Así que por eso deseaban tenerlo allí, porque ella se sentía segura al sentirle cerca. Esperaba que un viejo como él pudiera enfrentarse al Dorian Gray real. Bueno, podía intentarlo, pensó acariciando a su vieja amiga, la pistola de metal que salvo a ambos.
Sabrina conectó el maniquí y al momento, una extraña imagen holográfica cubrió el cuerpo de metal: era Urriola, pero lejos de ofrecer esa eterna imagen de loco y desastrado, estaba completamente arreglado y limpio, de tener un olor sería a jabón o algo igual de agradable. Sus rasgos estaban aplastados contra la piel de metal, sonrió con calma y era la definición misma de serenidad.
—¿Pero qué…?
—Es su verdadera psique —le explicó Sabrina, más aliviada al ver a ese Ramón—. Es lo que hacen todas las máquinas, dejan libre el verdadero yo de la persona.
—No lo entiendo, entonces ¿quién es el cabrón que está tumbado en la cama? —insistió Roberto.
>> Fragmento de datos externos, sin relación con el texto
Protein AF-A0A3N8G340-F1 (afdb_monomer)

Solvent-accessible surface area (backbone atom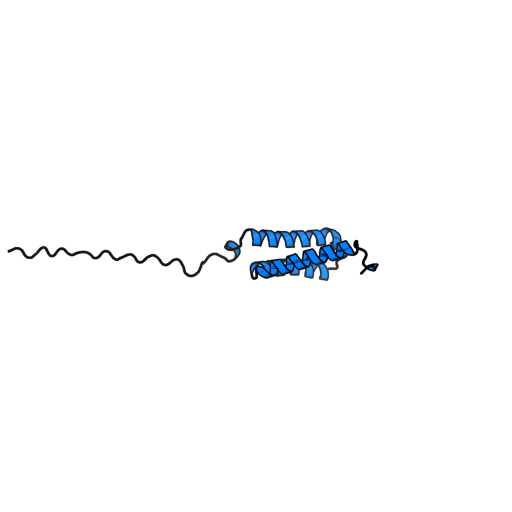s only — not comparable to full-atom values): 6768 Å² total; per-residue (Å²): 138,88,87,79,82,74,77,77,78,75,75,72,77,79,76,68,79,78,74,73,72,91,61,84,84,71,57,75,77,78,69,60,50,72,66,53,52,52,53,39,48,52,49,52,51,52,51,49,53,48,43,75,76,41,48,92,80,43,55,74,66,56,50,50,50,53,64,52,46,49,61,52,51,38,53,47,36,66,76,37,61,73,56,42,56,54,54,50,51,50,52,51,52,53,52,51,50,43,58,75,39,71,75,40,73,91,73,111

Foldseek 3Di:
DDPPPPPPPPPDPPPPPPPDPPDDPDDLVVPDDPVLVVLLVVLVVVLVVCCVPCVVVDDPVRNVVSVVVSVVVSVVCSVPVVVSVVVVVVVVVVVVVCVVCVVDPVSD

Sequence (108 aa):
MDLTQVSSSRSRPVQAPNPAPLFDDRPFLARLSIIDWLFALALVVGAGYAFVHYNEHMNYYDKAVMIGTVPALVVLGWRWKPARLMMASIAVLSLLSIQIYQGDLARA

Radius of gyration: 29.68 Å; Cα contacts (8 Å, |Δi|>4): 27; chains: 1; bounding box: 68×27×96 Å

Secondary structure (DSSP, 8-state):
------------------PPPSS--S-GGGG--HHHHHHHHHHHHHHHHHHHHHGGG--HHHHHHHHHHHHHHHHHHHH-TTHHHHHHHHHHHHHHHHHHTTT-GGG-

Structure (mmCIF, N/CA/C/O backbone):
data_AF-A0A3N8G340-F1
#
_entry.id   AF-A0A3N8G340-F1
#
loop_
_atom_site.group_PDB
_atom_site.id
_atom_site.type_symbol
_atom_site.label_atom_id
_atom_site.label_alt_id
_atom_site.label_comp_id
_atom_site.label_asym_id
_atom_site.label_entity_id
_atom_site.label_seq_id
_atom_site.pdbx_PDB_ins_code
_atom_site.Cartn_x
_atom_site.Cartn_y
_atom_site.Cartn_z
_atom_site.occupancy
_atom_site.B_iso_or_equiv
_atom_site.auth_seq_id
_atom_site.auth_comp_id
_atom_site.auth_asym_id
_atom_site.auth_atom_id
_atom_site.pdbx_PDB_model_num
ATOM 1 N N . MET A 1 1 ? -50.033 -10.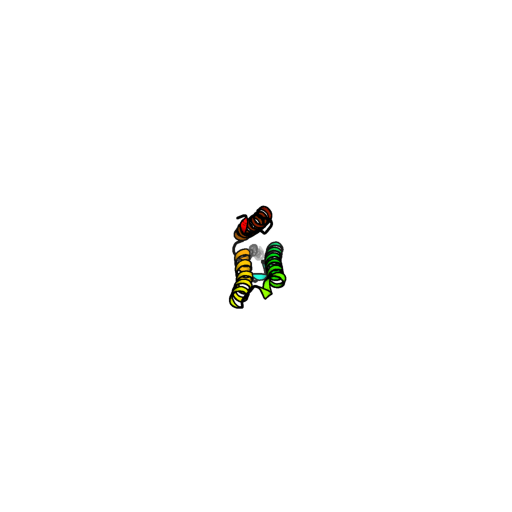787 73.337 1.00 49.88 1 MET A N 1
ATOM 2 C CA . MET A 1 1 ? -49.464 -9.858 72.341 1.00 49.88 1 MET A CA 1
ATOM 3 C C . MET A 1 1 ? -48.170 -10.467 71.828 1.00 49.88 1 MET A C 1
ATOM 5 O O . MET A 1 1 ? -47.261 -10.650 72.624 1.00 49.88 1 MET A O 1
ATOM 9 N N . ASP A 1 2 ? -48.131 -10.857 70.556 1.00 47.81 2 ASP A N 1
ATOM 10 C CA . ASP A 1 2 ? -47.020 -11.586 69.932 1.00 47.81 2 ASP A CA 1
ATOM 11 C C . ASP A 1 2 ? -46.214 -10.607 69.061 1.00 47.81 2 ASP A C 1
ATOM 13 O O . ASP A 1 2 ? -46.717 -10.104 68.059 1.00 47.81 2 ASP A O 1
ATOM 17 N N . LEU A 1 3 ? -45.010 -10.237 69.507 1.00 58.12 3 LEU A N 1
ATOM 18 C CA . LEU A 1 3 ? -44.167 -9.199 68.887 1.00 58.12 3 LEU A CA 1
ATOM 19 C C . LEU A 1 3 ? -42.975 -9.788 68.111 1.00 58.12 3 LEU A C 1
ATOM 21 O O . LEU A 1 3 ? -41.954 -9.126 67.948 1.00 58.12 3 LEU A O 1
ATOM 25 N N . THR A 1 4 ? -43.064 -11.036 67.646 1.00 60.69 4 THR A N 1
ATOM 26 C CA . THR A 1 4 ? -41.893 -11.753 67.102 1.00 60.69 4 THR A CA 1
ATOM 27 C C . THR A 1 4 ? -41.804 -11.809 65.574 1.00 60.69 4 THR A C 1
ATOM 29 O O . THR A 1 4 ? -40.800 -12.270 65.039 1.00 60.69 4 THR A O 1
ATOM 32 N N . GLN A 1 5 ? -42.778 -11.269 64.839 1.00 56.56 5 GLN A N 1
ATOM 33 C CA . GLN A 1 5 ? -42.769 -11.271 63.368 1.00 56.56 5 GLN A CA 1
ATOM 34 C C . GLN A 1 5 ? -42.250 -9.949 62.787 1.00 56.56 5 GLN A C 1
ATOM 36 O O . GLN A 1 5 ? -42.926 -9.270 62.012 1.00 56.56 5 GLN A O 1
ATOM 41 N N . VAL A 1 6 ? -41.017 -9.573 63.138 1.00 60.41 6 VAL A N 1
ATOM 42 C CA . VAL A 1 6 ? -40.286 -8.555 62.372 1.00 60.41 6 VAL A CA 1
ATOM 43 C C . VAL A 1 6 ? -39.814 -9.223 61.084 1.00 60.41 6 VAL A C 1
ATOM 45 O O . VAL A 1 6 ? -38.749 -9.838 61.027 1.00 60.41 6 VAL A O 1
ATOM 48 N N . SER A 1 7 ? -40.655 -9.135 60.052 1.00 60.78 7 SER A N 1
ATOM 49 C CA . SER A 1 7 ? -40.326 -9.523 58.682 1.00 60.78 7 SER A CA 1
ATOM 50 C C . SER A 1 7 ? -39.009 -8.869 58.278 1.00 60.78 7 SER A C 1
ATOM 52 O O . SER A 1 7 ? -38.944 -7.669 58.019 1.00 60.78 7 SER A O 1
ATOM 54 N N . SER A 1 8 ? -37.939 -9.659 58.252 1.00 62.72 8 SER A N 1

—Soy yo, Ramón Urriola. Salvo que encerrado en la imagen que tengo que dar al mundo… no estoy loco, nunca he sufrido abuso alguno y tampoco tengo desequilibrio alguno por la ciencia que creé para mantenerme joven. Por cierto, no me mantengo joven, sólo es una clon. Mi mente es transportada a cuerpo nuevo cuando noto que el otro envejece demasiado.
—¡Un momento, esto no puede ser legal!
Mientras, la fiscal y el letrado se enzarzaban en una lucha sobre si el que el subconsciente pudiera testificar contra el consciente era o no lícito, el ser de metal miraba todo como si llevara siglos sin hacerlo. Puede que fuera así.
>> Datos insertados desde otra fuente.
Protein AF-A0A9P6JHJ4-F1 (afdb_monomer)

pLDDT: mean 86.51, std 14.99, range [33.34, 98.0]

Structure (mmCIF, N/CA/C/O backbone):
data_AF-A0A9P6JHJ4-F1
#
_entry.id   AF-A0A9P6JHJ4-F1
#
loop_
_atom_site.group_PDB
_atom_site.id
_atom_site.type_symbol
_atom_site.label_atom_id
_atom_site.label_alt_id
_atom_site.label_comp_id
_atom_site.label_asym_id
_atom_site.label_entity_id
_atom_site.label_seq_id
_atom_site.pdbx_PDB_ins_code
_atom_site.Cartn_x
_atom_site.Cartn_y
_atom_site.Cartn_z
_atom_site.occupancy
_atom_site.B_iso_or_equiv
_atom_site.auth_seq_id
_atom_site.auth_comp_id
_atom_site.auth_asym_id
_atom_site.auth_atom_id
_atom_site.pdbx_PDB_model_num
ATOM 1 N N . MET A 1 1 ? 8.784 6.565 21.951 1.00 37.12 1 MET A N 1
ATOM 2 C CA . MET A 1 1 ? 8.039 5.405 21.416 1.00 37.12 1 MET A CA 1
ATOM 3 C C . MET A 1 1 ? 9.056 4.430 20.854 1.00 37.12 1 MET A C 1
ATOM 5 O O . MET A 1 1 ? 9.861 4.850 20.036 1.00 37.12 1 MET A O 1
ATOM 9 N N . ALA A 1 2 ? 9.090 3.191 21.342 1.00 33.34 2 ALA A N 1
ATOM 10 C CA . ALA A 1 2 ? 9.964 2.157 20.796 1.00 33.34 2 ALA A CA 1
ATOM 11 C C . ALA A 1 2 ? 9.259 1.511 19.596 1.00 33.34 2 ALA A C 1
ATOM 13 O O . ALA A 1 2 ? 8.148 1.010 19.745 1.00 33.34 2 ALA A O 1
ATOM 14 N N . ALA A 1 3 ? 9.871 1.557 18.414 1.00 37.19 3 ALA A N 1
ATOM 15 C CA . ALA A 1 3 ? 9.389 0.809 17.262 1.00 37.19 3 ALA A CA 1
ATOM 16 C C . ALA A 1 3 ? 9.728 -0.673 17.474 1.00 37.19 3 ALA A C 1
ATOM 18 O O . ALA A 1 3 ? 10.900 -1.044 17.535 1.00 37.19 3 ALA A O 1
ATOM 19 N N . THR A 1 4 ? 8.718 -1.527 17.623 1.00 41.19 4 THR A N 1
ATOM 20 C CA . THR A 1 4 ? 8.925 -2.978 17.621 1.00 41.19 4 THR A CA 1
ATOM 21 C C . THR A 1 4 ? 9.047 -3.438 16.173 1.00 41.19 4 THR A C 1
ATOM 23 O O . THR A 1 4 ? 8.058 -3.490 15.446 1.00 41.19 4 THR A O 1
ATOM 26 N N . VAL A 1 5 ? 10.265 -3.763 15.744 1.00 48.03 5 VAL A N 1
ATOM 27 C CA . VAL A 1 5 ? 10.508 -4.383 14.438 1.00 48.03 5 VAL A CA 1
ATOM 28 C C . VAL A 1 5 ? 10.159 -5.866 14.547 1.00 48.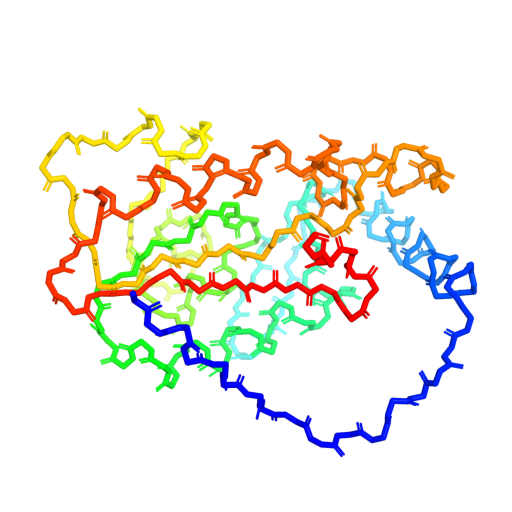03 5 VAL A C 1
ATOM 30 O O . VAL A 1 5 ? 10.856 -6.622 15.220 1.00 48.03 5 VAL A O 1
ATOM 33 N N . VAL A 1 6 ? 9.071 -6.287 13.902 1.00 48.56 6 VAL A N 1
ATOM 34 C CA . VAL A 1 6 ? 8.715 -7.705 13.770 1.00 48.56 6 VAL A CA 1
ATOM 35 C C . VAL A 1 6 ? 9.286 -8.215 12.447 1.00 48.56 6 VAL A C 1
ATOM 37 O O . VAL A 1 6 ? 8.723 -7.980 11.382 1.00 48.56 6 VAL A O 1
ATOM 40 N N . THR A 1 7 ? 10.431 -8.894 12.495 1.00 47.06 7 THR A N 1
ATOM 41 C CA . THR A 1 7 ? 11.030 -9.572 11.336 1.00 47.06 7 THR A CA 1
ATOM 42 C C . THR A 1 7 ? 10.473 -10.991 11.211 1.00 47.06 7 THR A C 1
ATOM 44 O O . THR A 1 7 ? 10.747 -11.849 12.044 1.00 47.06 7 THR A O 1
ATOM 47 N N . LEU A 1 8 ? 9.690 -11.254 10.158 1.00 44.72 8 LEU A N 1
ATOM 48 C CA . LEU A 1 8 ? 9.009 -12.544 9.940 1.00 44.72 8 LEU A CA 1
ATOM 49 C C . LEU A 1 8 ? 9.754 -13.520 9.009 1.00 44.72 8 LEU A C 1
ATOM 51 O O . LEU A 1 8 ? 9.199 -14.549 8.636 1.00 44.72 8 LEU A O 1
ATOM 55 N N . SER A 1 9 ? 11.011 -13.260 8.631 1.00 47.03 9 SER A N 1
ATOM 56 C CA . SER A 1 9 ? 11.808 -14.273 7.923 1.00 47.03 9 SER A CA 1
ATOM 57 C C . SER A 1 9 ? 13.314 -14.088 8.118 1.00 47.03 9 SER A C 1
ATOM 59 O O . SER A 1 9 ? 13.834 -12.983 7.974 1.00 47.03 9 SER A O 1
ATOM 61 N N . THR A 1 10 ? 14.010 -15.189 8.402 1.00 43.12 10 THR A N 1
ATOM 62 C CA . THR A 1 10 ? 15.477 -15.320 8.395 1.00 43.12 10 THR A CA 1
ATOM 63 C C . THR A 1 10 ? 15.960 -16.011 7.116 1.00 43.12 10 THR A C 1
ATOM 65 O O . THR A 1 10 ? 16.908 -16.794 7.136 1.00 43.12 10 THR A O 1
ATOM 68 N N . GLN A 1 11 ? 15.298 -15.752 5.983 1.00 49.28 11 GLN A N 1
ATOM 69 C CA . GLN A 1 11 ? 15.808 -16.198 4.687 1.00 49.28 11 GLN A CA 1
ATOM 70 C C . GLN A 1 11 ? 17.179 -15.534 4.461 1.00 49.28 11 GLN A C 1
ATOM 72 O O . GLN A 1 11 ? 17.291 -14.317 4.654 1.00 49.28 11 GLN A O 1
ATOM 77 N N . PRO A 1 12 ? 18.234 -16.284 4.092 1.00 49.25 12 PRO A N 1
ATOM 78 C CA . PRO A 1 12 ? 19.516 -15.678 3.767 1.00 49.25 12 PRO A CA 1
ATOM 79 C C . PRO A 1 12 ? 19.286 -14.650 2.662 1.00 49.25 12 PRO A C 1
ATOM 81 O O . PRO A 1 12 ? 18.689 -14.961 1.631 1.00 49.25 12 PRO A O 1
ATOM 84 N N . LYS A 1 13 ? 19.720 -13.407 2.904 1.00 53.28 13 LYS A N 1
ATOM 85 C CA . LYS A 1 13 ? 19.639 -12.323 1.925 1.00 53.28 13 LYS A CA 1
ATOM 86 C C . LYS A 1 13 ? 20.472 -12.776 0.727 1.00 53.28 13 LYS A C 1
ATOM 88 O O . LYS A 1 13 ? 21.698 -12.699 0.770 1.00 53.28 13 LYS A O 1
ATOM 93 N N . LEU A 1 14 ? 19.834 -13.307 -0.316 1.00 53.81 14 LEU A N 1
ATOM 94 C CA . LEU A 1 14 ? 20.497 -13.44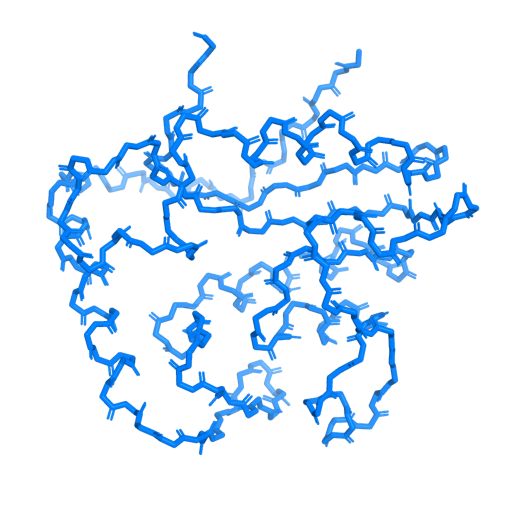5 -1.602 1.00 53.81 14 LEU A CA 1
ATOM 95 C C . LEU A 1 14 ? 20.796 -12.002 -2.008 1.00 53.81 14 LEU A C 1
ATOM 97 O O . LEU A 1 14 ? 19.874 -11.246 -2.314 1.00 53.81 14 LEU A O 1
ATOM 101 N N . ILE A 1 15 ? 22.052 -11.575 -1.872 1.00 58.47 15 ILE A N 1
ATOM 102 C CA . ILE A 1 15 ? 22.461 -10.230 -2.272 1.00 58.47 15 ILE A CA 1
ATOM 103 C C . ILE A 1 15 ? 22.483 -10.244 -3.795 1.00 58.47 15 ILE A C 1
ATOM 105 O O . ILE A 1 15 ? 23.501 -10.506 -4.427 1.00 58.47 15 ILE A O 1
ATOM 109 N N . ILE A 1 16 ? 21.309 -10.047 -4.378 1.00 71.44 16 ILE A N 1
ATOM 110 C CA . ILE A 1 16 ? 21.169 -9.734 -5.787 1.00 71.44 16 ILE A CA 1
ATOM 111 C C . ILE A 1 16 ? 21.614 -8.277 -5.933 1.00 71.44 16 ILE A C 1
ATOM 113 O O . ILE A 1 16 ? 21.285 -7.423 -5.105 1.00 71.44 16 ILE A O 1
ATOM 117 N N . ASP A 1 17 ? 22.408 -7.984 -6.952 1.00 88.31 17 ASP A N 1
ATOM 118 C CA . ASP A 1 17 ? 22.791 -6.608 -7.252 1.00 88.31 17 ASP A CA 1
ATOM 119 C C . ASP A 1 17 ? 21.539 -5.759 -7.554 1.00 88.31 17 ASP A C 1
ATOM 121 O O . ASP A 1 17 ? 20.630 -6.214 -8.257 1.00 88.31 17 ASP A O 1
ATOM 125 N N . ARG A 1 18 ? 21.460 -4.539 -7.002 1.00 88.75 18 ARG A N 1
ATOM 126 C CA . ARG A 1 18 ? 20.249 -3.695 -7.076 1.00 88.75 18 ARG A CA 1
ATOM 127 C C . ARG A 1 18 ? 19.806 -3.445 -8.528 1.00 88.75 18 ARG A C 1
ATOM 129 O O . ARG A 1 18 ? 18.641 -3.715 -8.807 1.00 88.75 18 ARG A O 1
ATOM 136 N N . PRO A 1 19 ? 20.683 -3.038 -9.467 1.00 90.75 19 PRO A N 1
ATOM 137 C CA . PRO A 1 19 ? 20.350 -2.937 -10.889 1.00 90.75 19 PRO A CA 1
ATOM 138 C C . PRO A 1 19 ? 19.723 -4.199 -11.494 1.00 90.75 19 PRO A C 1
ATOM 140 O O . PRO A 1 19 ? 18.753 -4.112 -12.248 1.00 90.75 19 PRO A O 1
ATOM 143 N N . HIS A 1 20 ? 20.243 -5.385 -11.165 1.00 91.00 20 HIS A N 1
ATOM 144 C CA . HIS A 1 20 ? 19.689 -6.642 -11.671 1.00 91.00 20 HIS A CA 1
ATOM 145 C C . HIS A 1 20 ? 18.280 -6.904 -11.122 1.00 91.00 20 HIS A C 1
ATOM 147 O O . HIS A 1 20 ? 17.372 -7.307 -11.860 1.00 91.00 20 HIS A O 1
ATOM 153 N N . TRP A 1 21 ? 18.087 -6.655 -9.827 1.00 90.69 21 TRP A N 1
ATOM 154 C CA . TRP A 1 21 ? 16.785 -6.777 -9.185 1.00 90.69 21 TRP A CA 1
ATOM 155 C C . TRP A 1 21 ? 15.778 -5.773 -9.768 1.00 90.69 21 TRP A C 1
ATOM 157 O O . TRP A 1 21 ? 14.702 -6.174 -10.207 1.00 90.69 21 TRP A O 1
ATOM 167 N N . GLU A 1 22 ? 16.151 -4.498 -9.888 1.00 92.69 22 GLU A N 1
ATOM 168 C CA . GLU A 1 22 ? 15.323 -3.448 -10.496 1.00 92.69 22 GLU A CA 1
ATOM 169 C C . GLU A 1 22 ? 14.948 -3.780 -11.944 1.00 92.69 22 GLU A C 1
ATOM 171 O O . GLU A 1 22 ? 13.789 -3.621 -12.332 1.00 92.69 22 GLU A O 1
ATOM 176 N N . GLY A 1 23 ? 15.884 -4.325 -12.727 1.00 93.38 23 GLY A N 1
ATOM 177 C CA . GLY A 1 23 ? 15.613 -4.815 -14.080 1.00 93.38 23 GLY A CA 1
ATOM 178 C C . GLY A 1 23 ? 14.585 -5.953 -14.113 1.00 93.38 23 GLY A C 1
ATOM 179 O O . GLY A 1 23 ? 13.734 -6.001 -15.007 1.00 93.38 23 GLY A O 1
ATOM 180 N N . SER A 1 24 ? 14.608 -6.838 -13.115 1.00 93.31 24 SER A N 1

—Quería pedirle disculpas a ambos por lo que ocurrió, por lo que perdieron por mi causa.
—Sigo sin entenderlo. No estás loco, pero hiciste aquellas monstruosidades, ¿por qué?
—Porque me encantan —aseveró avergonzado —. Es… como un animal, necesita alimentarse de otros como él. Ruego a los aquí presentes —aquello llamó la atención de las videoconferencias—. Desearía antes de continuar y contar mi historia, ver mi cuerpo una vez más, comprobar en lo que mi otro ser lo ha convertido.
Accedieron aun a pesar de las protestas de Roberto y encima, aquel maldito armatoste se chocó contra él. Dos minutos después de verle salir del cuarto, recordó sus palabras y desesperado, buscó el arma por sus bolsillos sin encontrarla.
—Joder…
Corrió dos pasos y escuchó los disparos. Sabrina gritó asustada, pero no se detuvo. En el otro cuarto, bañado por la sangre de aquellos que le vigilaban, estaba el cadáver de Ramón Urriola. El maniquí, ya inerte en el suelo, le había volado la cabeza.
Cuando sus antiguos compañeros le detuvieron por aquella negligencia, Roberto supo que aquel asesino se había suicidado. No por miedo a la justicia, sino para escupir por última vez en la cara de esta.